An Illinois appellate court ruled that all underlying allegations fell within the scope of a professional services exclusion and that the insurer had no duty to defend. Allied Design Consultants, Inc. v. Pekin Ins. Co., 2024 Ill. App. Unpub. LEXIS 1077 (Ill. App. Ct. May 23, 2024).

Background

Allied Design Consultants was hired to perform architecture services related to the construction of an addition to a middle school building, including the design of mechanical systems. After the construction project was completed, a carbon monoxide leak caused injury to occupants of the new structure.

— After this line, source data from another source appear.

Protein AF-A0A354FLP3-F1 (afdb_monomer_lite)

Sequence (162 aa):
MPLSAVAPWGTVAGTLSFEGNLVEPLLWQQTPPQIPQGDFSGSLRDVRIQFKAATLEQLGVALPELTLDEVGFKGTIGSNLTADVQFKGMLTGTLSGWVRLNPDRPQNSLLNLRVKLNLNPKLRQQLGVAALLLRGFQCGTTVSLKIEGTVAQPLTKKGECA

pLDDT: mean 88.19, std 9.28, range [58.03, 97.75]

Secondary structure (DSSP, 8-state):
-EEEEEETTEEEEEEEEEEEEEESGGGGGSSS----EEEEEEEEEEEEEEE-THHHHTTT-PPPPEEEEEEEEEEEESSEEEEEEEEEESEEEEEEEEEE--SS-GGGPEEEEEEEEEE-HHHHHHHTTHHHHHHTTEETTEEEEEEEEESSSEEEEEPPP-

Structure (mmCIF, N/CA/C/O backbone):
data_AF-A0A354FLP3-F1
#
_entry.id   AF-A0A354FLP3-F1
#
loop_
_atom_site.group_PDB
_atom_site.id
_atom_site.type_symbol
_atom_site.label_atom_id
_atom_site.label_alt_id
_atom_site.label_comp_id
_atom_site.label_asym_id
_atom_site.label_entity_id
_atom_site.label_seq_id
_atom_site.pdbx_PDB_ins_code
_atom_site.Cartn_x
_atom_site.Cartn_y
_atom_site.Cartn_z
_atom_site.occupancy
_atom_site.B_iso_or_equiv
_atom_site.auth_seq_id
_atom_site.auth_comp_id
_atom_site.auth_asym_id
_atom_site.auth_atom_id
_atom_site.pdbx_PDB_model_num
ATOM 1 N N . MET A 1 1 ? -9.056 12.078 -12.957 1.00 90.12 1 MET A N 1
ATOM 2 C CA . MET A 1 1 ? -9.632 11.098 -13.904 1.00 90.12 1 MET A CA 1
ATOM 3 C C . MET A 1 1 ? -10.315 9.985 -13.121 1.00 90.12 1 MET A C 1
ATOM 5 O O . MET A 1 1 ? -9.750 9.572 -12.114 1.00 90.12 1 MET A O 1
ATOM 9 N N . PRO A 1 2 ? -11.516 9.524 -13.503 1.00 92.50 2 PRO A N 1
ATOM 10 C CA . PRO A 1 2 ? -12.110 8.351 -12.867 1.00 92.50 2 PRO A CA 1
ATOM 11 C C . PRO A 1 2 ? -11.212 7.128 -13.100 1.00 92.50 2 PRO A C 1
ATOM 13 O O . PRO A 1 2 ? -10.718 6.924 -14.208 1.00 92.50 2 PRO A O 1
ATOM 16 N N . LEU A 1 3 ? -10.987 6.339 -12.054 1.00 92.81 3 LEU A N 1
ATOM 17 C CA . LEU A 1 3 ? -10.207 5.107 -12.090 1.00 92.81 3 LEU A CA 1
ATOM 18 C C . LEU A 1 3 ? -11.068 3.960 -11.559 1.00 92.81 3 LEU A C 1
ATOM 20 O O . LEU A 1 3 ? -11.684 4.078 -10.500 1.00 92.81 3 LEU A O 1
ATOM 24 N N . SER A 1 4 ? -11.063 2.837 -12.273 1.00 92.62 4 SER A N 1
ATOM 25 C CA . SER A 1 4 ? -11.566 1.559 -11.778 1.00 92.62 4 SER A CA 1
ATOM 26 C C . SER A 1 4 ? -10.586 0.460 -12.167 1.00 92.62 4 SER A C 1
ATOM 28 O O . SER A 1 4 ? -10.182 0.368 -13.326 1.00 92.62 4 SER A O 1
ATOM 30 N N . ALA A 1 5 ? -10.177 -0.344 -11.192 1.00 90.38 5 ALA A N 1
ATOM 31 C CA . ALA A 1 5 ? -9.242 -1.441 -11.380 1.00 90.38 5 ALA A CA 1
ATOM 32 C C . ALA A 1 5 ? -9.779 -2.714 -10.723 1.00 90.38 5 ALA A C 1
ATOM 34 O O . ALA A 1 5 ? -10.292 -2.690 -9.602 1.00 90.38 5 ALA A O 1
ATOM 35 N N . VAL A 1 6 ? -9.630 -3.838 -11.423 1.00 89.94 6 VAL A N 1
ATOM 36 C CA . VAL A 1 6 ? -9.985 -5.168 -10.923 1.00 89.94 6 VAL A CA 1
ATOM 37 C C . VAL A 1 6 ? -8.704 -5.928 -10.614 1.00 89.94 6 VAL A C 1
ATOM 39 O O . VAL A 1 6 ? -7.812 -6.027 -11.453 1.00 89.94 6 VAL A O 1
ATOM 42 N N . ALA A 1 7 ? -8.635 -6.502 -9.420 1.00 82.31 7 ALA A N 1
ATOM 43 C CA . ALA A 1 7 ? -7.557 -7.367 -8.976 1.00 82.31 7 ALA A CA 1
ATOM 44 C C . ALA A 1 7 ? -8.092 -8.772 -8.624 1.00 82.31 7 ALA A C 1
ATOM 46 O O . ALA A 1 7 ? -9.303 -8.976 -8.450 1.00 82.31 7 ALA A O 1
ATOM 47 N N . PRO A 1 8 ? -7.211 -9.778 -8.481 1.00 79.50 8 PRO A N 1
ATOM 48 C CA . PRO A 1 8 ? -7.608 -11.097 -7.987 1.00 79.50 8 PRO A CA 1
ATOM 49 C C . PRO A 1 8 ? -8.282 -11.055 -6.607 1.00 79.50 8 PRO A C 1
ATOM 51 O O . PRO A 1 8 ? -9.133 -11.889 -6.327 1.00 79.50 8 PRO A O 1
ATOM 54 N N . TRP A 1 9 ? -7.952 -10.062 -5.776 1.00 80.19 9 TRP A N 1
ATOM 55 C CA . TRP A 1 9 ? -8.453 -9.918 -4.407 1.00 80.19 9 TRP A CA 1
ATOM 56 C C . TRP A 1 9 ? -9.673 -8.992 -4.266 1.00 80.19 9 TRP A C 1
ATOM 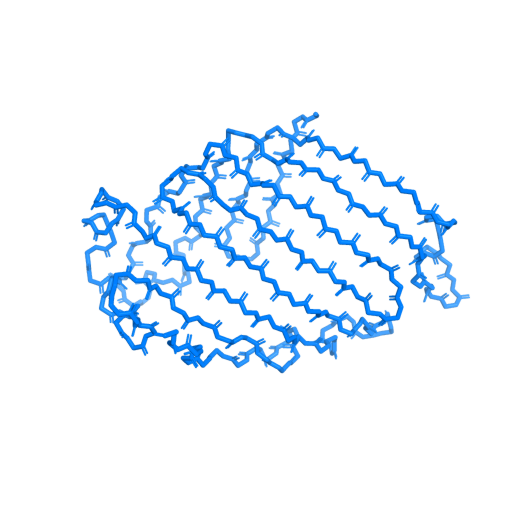58 O O . TRP A 1 9 ? -10.287 -8.969 -3.201 1.00 80.19 9 TRP A O 1
ATOM 68 N N . GLY A 1 10 ? -10.044 -8.223 -5.294 1.00 87.94 10 GLY A N 1
ATOM 69 C CA . GLY A 1 10 ? -11.063 -7.181 -5.148 1.00 87.94 10 GLY A CA 1
ATOM 70 C C . GLY A 1 10 ? -11.157 -6.216 -6.320 1.00 87.94 10 GLY A C 1
ATOM 71 O O . GLY A 1 10 ? -10.541 -6.419 -7.366 1.00 87.94 10 GLY A O 1
ATOM 72 N N . THR A 1 11 ? -11.928 -5.156 -6.132 1.00 91.81 11 THR A N 1
ATOM 73 C CA . THR A 1 11 ? -12.006 -4.002 -7.027 1.00 91.81 11 THR A CA 1
ATOM 74 C C . THR A 1 11 ? -11.650 -2.734 -6.260 1.00 91.81 11 THR A C 1
ATOM 76 O O . THR A 1 11 ? -11.897 -2.626 -5.058 1.00 91.81 11 THR A O 1
ATOM 79 N N . VAL A 1 12 ? -11.042 -1.778 -6.959 1.00 93.06 12 VAL A N 1
ATOM 80 C CA . VAL A 1 12 ? -10.733 -0.441 -6.444 1.00 93.06 12 VAL A CA 1
ATOM 81 C C . VAL A 1 12 ? -11.320 0.580 -7.403 1.00 93.06 12 VAL A C 1
ATOM 83 O O . VAL A 1 12 ? -11.105 0.486 -8.612 1.00 93.06 12 VAL A O 1
ATOM 86 N N . ALA A 1 13 ? -12.044 1.559 -6.875 1.00 96.00 13 ALA A N 1
ATOM 87 C CA . ALA A 1 13 ? -12.586 2.676 -7.637 1.00 96.00 13 ALA A CA 1
ATOM 88 C C . ALA A 1 13 ? -12.297 4.005 -6.931 1.00 96.00 13 ALA A C 1
ATOM 90 O O . ALA A 1 13 ? -12.186 4.033 -5.709 1.00 96.00 13 ALA A O 1
ATOM 91 N N . GLY A 1 14 ? -12.181 5.094 -7.690 1.00 95.94 14 GLY A N 1
ATOM 92 C CA . GLY A 1 14 ? -12.001 6.444 -7.151 1.00 95.94 14 GLY A CA 1
ATOM 93 C C . GLY A 1 14 ? -11.644 7.465 -8.230 1.00 95.94 14 GLY A C 1
ATOM 94 O O . GLY A 1 14 ? -11.694 7.172 -9.427 1.00 95.94 14 GLY A O 1
ATOM 95 N N . THR A 1 15 ? -11.244 8.662 -7.810 1.00 96.88 15 THR A N 1
ATOM 96 C CA . THR A 1 15 ? -10.768 9.723 -8.709 1.00 96.88 15 THR A CA 1
ATOM 97 C C . THR A 1 15 ? -9.259 9.887 -8.581 1.00 96.88 15 THR A C 1
ATOM 99 O O . THR A 1 15 ? -8.762 10.334 -7.551 1.00 96.88 15 THR A O 1
ATOM 102 N N . LEU A 1 16 ? -8.529 9.529 -9.636 1.00 96.25 16 LEU A N 1
ATOM 103 C CA . LEU A 1 16 ? -7.073 9.599 -9.712 1.00 96.25 16 LEU A CA 1
ATOM 104 C C . LEU A 1 16 ? -6.609 10.990 -10.161 1.00 96.25 16 LEU A C 1
ATOM 106 O O . LEU A 1 16 ? -7.042 11.502 -11.198 1.00 96.25 16 LEU A O 1
ATOM 110 N N . SER A 1 17 ? -5.681 11.562 -9.407 1.00 96.12 17 SER A N 1
ATOM 111 C CA . SER A 1 17 ? -4.750 12.594 -9.847 1.00 96.12 17 SER A CA 1
ATOM 112 C C . SER A 1 17 ? -3.367 11.959 -9.922 1.00 96.12 17 SER A C 1
ATOM 114 O O . SER A 1 17 ? -2.944 11.315 -8.961 1.00 96.12 17 SER A O 1
ATOM 116 N N . PHE A 1 18 ? -2.693 12.098 -11.057 1.00 93.88 18 PHE A N 1
ATOM 117 C CA . PHE A 1 18 ? -1.367 11.538 -11.282 1.00 93.88 18 PHE A CA 1
ATOM 118 C C . PHE A 1 18 ? -0.504 12.568 -11.993 1.00 93.88 18 PHE A C 1
ATOM 120 O O . PHE A 1 18 ? -0.931 13.165 -12.981 1.00 93.88 18 PHE A O 1
ATOM 127 N N . GLU A 1 19 ? 0.712 12.723 -11.502 1.00 92.69 19 GLU A N 1
ATOM 128 C CA . GLU A 1 19 ? 1.760 13.533 -12.092 1.00 92.69 19 GLU A CA 1
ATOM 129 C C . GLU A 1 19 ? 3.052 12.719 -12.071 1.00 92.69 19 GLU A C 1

Pekin Insurance Company, Allied’s business liability insurer, refused to defend a lawsuit against Allied, arguing that coverage was barred by professional services exclusions in the operative policies. A trial court ruled in Pekin’s favor and the appellate court affirmed.

Decision

Allied argued that the underlying complaint alleged acts of negligence—such as the failure to warn, maintain and repair and to follow manufacturer directions—that did not involve professional services. Rejecting this assertion, the appellate court explained that failures to warn or repair were a direct result of Allied’s failure to properly conduct a “Health/Life Safety Survey Report” for the project, which indisputably constituted a professional service. Similarly, the court held that any failure to follow instructions published by product manufacturers constituted a professional architecture service, requiring specialized knowledge and being predominantly intellectual in nature.

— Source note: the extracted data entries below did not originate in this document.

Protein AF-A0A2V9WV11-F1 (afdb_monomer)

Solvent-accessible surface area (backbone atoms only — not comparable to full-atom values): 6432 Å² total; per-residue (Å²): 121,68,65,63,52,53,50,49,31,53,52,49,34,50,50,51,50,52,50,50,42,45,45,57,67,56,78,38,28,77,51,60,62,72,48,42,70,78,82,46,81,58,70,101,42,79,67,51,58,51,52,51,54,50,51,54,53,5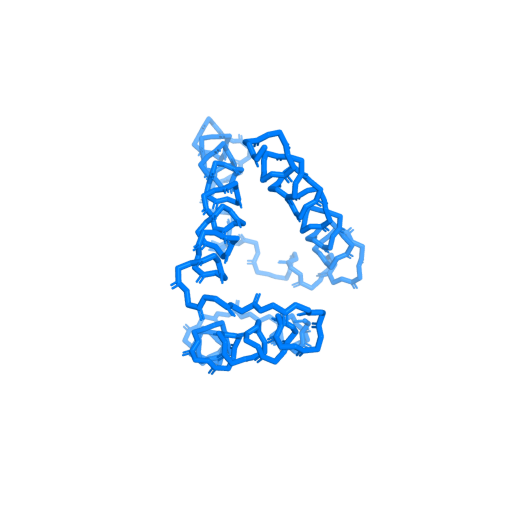0,44,50,50,52,39,38,51,52,55,52,48,33,60,74,69,64,49,67,59,68,71,50,45,51,53,49,52,51,50,51,39,61,68,46,57,48,53,49,42,54,52,43,58,75,79,40,91,59,52,70,74,71,61,79,102

Mean predicted aligned error: 5.51 Å

Sequence (113 aa):
MRAHIVLAILLSRFAASMTDWFFGGVLFHKKYLVYPEIWRRIGPSPTENWAIGWSIVLGFVTCGAFVFTCLAFQVHGYAAAIRFAMAILLIAPVPLLITNSLFIKIHPLTVVA

Foldseek 3Di:
DPPVLVVQLVVQLVVVVVVCCCLCVPDCVVQCVPCCCQVVVDPPDPVVVVVVVVVSVVSSVVSSVLSVVCVVVVQDDDVSSVVVVVVVCVPPVLVVLVVCVVPPDGRVVSSVD

pLDDT: mean 86.76, std 9.48, range [55.41, 95.75]

Structure (mmCIF, N/CA/C/O backbone):
data_AF-A0A2V9WV11-F1
#
_entry.id   AF-A0A2V9WV11-F1
#
loop_
_atom_site.group_PDB
_atom_site.id
_atom_site.type_symbol
_atom_site.label_atom_id
_atom_site.label_alt_id
_atom_site.label_comp_id
_atom_site.label_asym_id
_atom_site.label_entity_id
_atom_site.label_seq_id
_atom_site.pdbx_PDB_ins_code
_atom_site.Cartn_x
_atom_site.Cartn_y
_atom_site.Cartn_z
_atom_site.occupancy
_atom_site.B_iso_or_equiv
_atom_site.auth_seq_id
_atom_site.auth_comp_id
_atom_site.auth_asym_id
_atom_site.auth_atom_id
_atom_site.pdbx_PDB_model_num
ATOM 1 N N . MET A 1 1 ? -6.786 4.446 24.027 1.00 57.53 1 MET A N 1
ATOM 2 C CA . MET A 1 1 ? -7.308 4.617 22.647 1.00 57.53 1 MET A CA 1
ATOM 3 C C . MET A 1 1 ? -6.212 4.862 21.603 1.00 57.53 1 MET A C 1
ATOM 5 O O . MET A 1 1 ? -6.209 4.172 20.598 1.00 57.53 1 MET A O 1
ATOM 9 N N . ARG A 1 2 ? -5.247 5.774 21.826 1.00 76.56 2 ARG A N 1
ATOM 10 C CA . ARG A 1 2 ? -4.227 6.136 20.812 1.00 76.56 2 ARG A CA 1
ATOM 11 C C . ARG A 1 2 ? -3.157 5.058 20.542 1.00 76.56 2 ARG A C 1
ATOM 13 O O . ARG A 1 2 ? -2.767 4.880 19.397 1.00 76.56 2 ARG A O 1
ATOM 20 N N . ALA A 1 3 ? -2.738 4.300 21.560 1.00 86.88 3 ALA A N 1
ATOM 21 C CA . ALA A 1 3 ? -1.674 3.295 21.423 1.00 86.88 3 ALA A CA 1
ATOM 22 C C . ALA A 1 3 ? -2.042 2.125 20.489 1.00 86.88 3 ALA A C 1
ATOM 24 O O . ALA A 1 3 ? -1.232 1.728 19.660 1.00 86.88 3 ALA A O 1
ATOM 25 N N . HIS A 1 4 ? -3.275 1.611 20.566 1.00 87.19 4 HIS A N 1
ATOM 26 C CA . HIS A 1 4 ? -3.720 0.503 19.708 1.00 87.19 4 HIS A CA 1
ATOM 27 C C . HIS A 1 4 ? -3.828 0.906 18.231 1.00 87.19 4 HIS A C 1
ATOM 29 O O . HIS A 1 4 ? -3.573 0.081 17.364 1.00 87.19 4 HIS A O 1
ATOM 35 N N . ILE A 1 5 ? -4.150 2.173 17.942 1.00 89.50 5 ILE A N 1
ATOM 36 C CA . ILE A 1 5 ? -4.193 2.703 16.571 1.00 89.50 5 ILE A CA 1
ATOM 37 C C . ILE A 1 5 ? -2.780 2.768 15.994 1.00 89.50 5 ILE A C 1
ATOM 39 O O . ILE A 1 5 ? -2.543 2.263 14.902 1.00 89.50 5 ILE A O 1
ATOM 43 N N . VAL A 1 6 ? -1.828 3.330 16.746 1.00 92.75 6 VAL A N 1
ATOM 44 C CA . VAL A 1 6 ? -0.418 3.364 16.331 1.00 92.75 6 VAL A CA 1
ATOM 45 C C . VAL A 1 6 ? 0.096 1.944 16.097 1.00 92.75 6 VAL A C 1
ATOM 47 O O . VAL A 1 6 ? 0.670 1.670 15.048 1.00 92.75 6 VAL A O 1
ATOM 50 N N . LEU A 1 7 ? -0.181 1.019 17.019 1.00 94.00 7 LEU A N 1
ATOM 51 C CA . LEU A 1 7 ? 0.204 -0.383 16.875 1.00 94.00 7 LEU A CA 1
ATOM 52 C C . LEU A 1 7 ? -0.417 -1.032 15.627 1.00 94.00 7 LEU A C 1
ATOM 54 O O . LEU A 1 7 ? 0.286 -1.722 14.895 1.00 94.00 7 LEU A O 1
ATOM 58 N N . ALA A 1 8 ? -1.699 -0.783 15.346 1.00 92.38 8 ALA A N 1
ATOM 59 C CA . ALA A 1 8 ? -2.368 -1.297 14.152 1.00 92.38 8 ALA A CA 1
ATOM 60 C C . ALA A 1 8 ? -1.724 -0.774 12.858 1.00 92.38 8 ALA A C 1
ATOM 62 O O . ALA A 1 8 ? -1.539 -1.538 11.911 1.00 92.38 8 ALA A O 1
ATOM 63 N N . ILE A 1 9 ? -1.327 0.500 12.821 1.00 93.94 9 ILE A N 1
ATOM 64 C CA . ILE A 1 9 ? -0.625 1.095 11.674 1.00 93.94 9 ILE A CA 1
ATOM 65 C C . ILE A 1 9 ? 0.762 0.463 11.504 1.00 93.94 9 ILE A C 1
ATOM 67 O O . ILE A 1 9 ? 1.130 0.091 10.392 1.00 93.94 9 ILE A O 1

The court acknowledged that in other cases, failure to warn allegations have been deemed to fall outside the scope of a professional services exclusion. However, such cases involved factual records in which the operative conduct was primarily physical, rather than professional, in nature, such as the failure of a construction company to post a flagman or adequate warning signs at a roadwork site.

Comments

As the court noted, Illinois courts have adopted an “expansive definition” of the term “professional services” in exclusionary provisions and have applied them to any activity that involves “specialized knowledge, labor, or skill, and is predominantly mental or intellectual as opposed to physical or manual in nature.”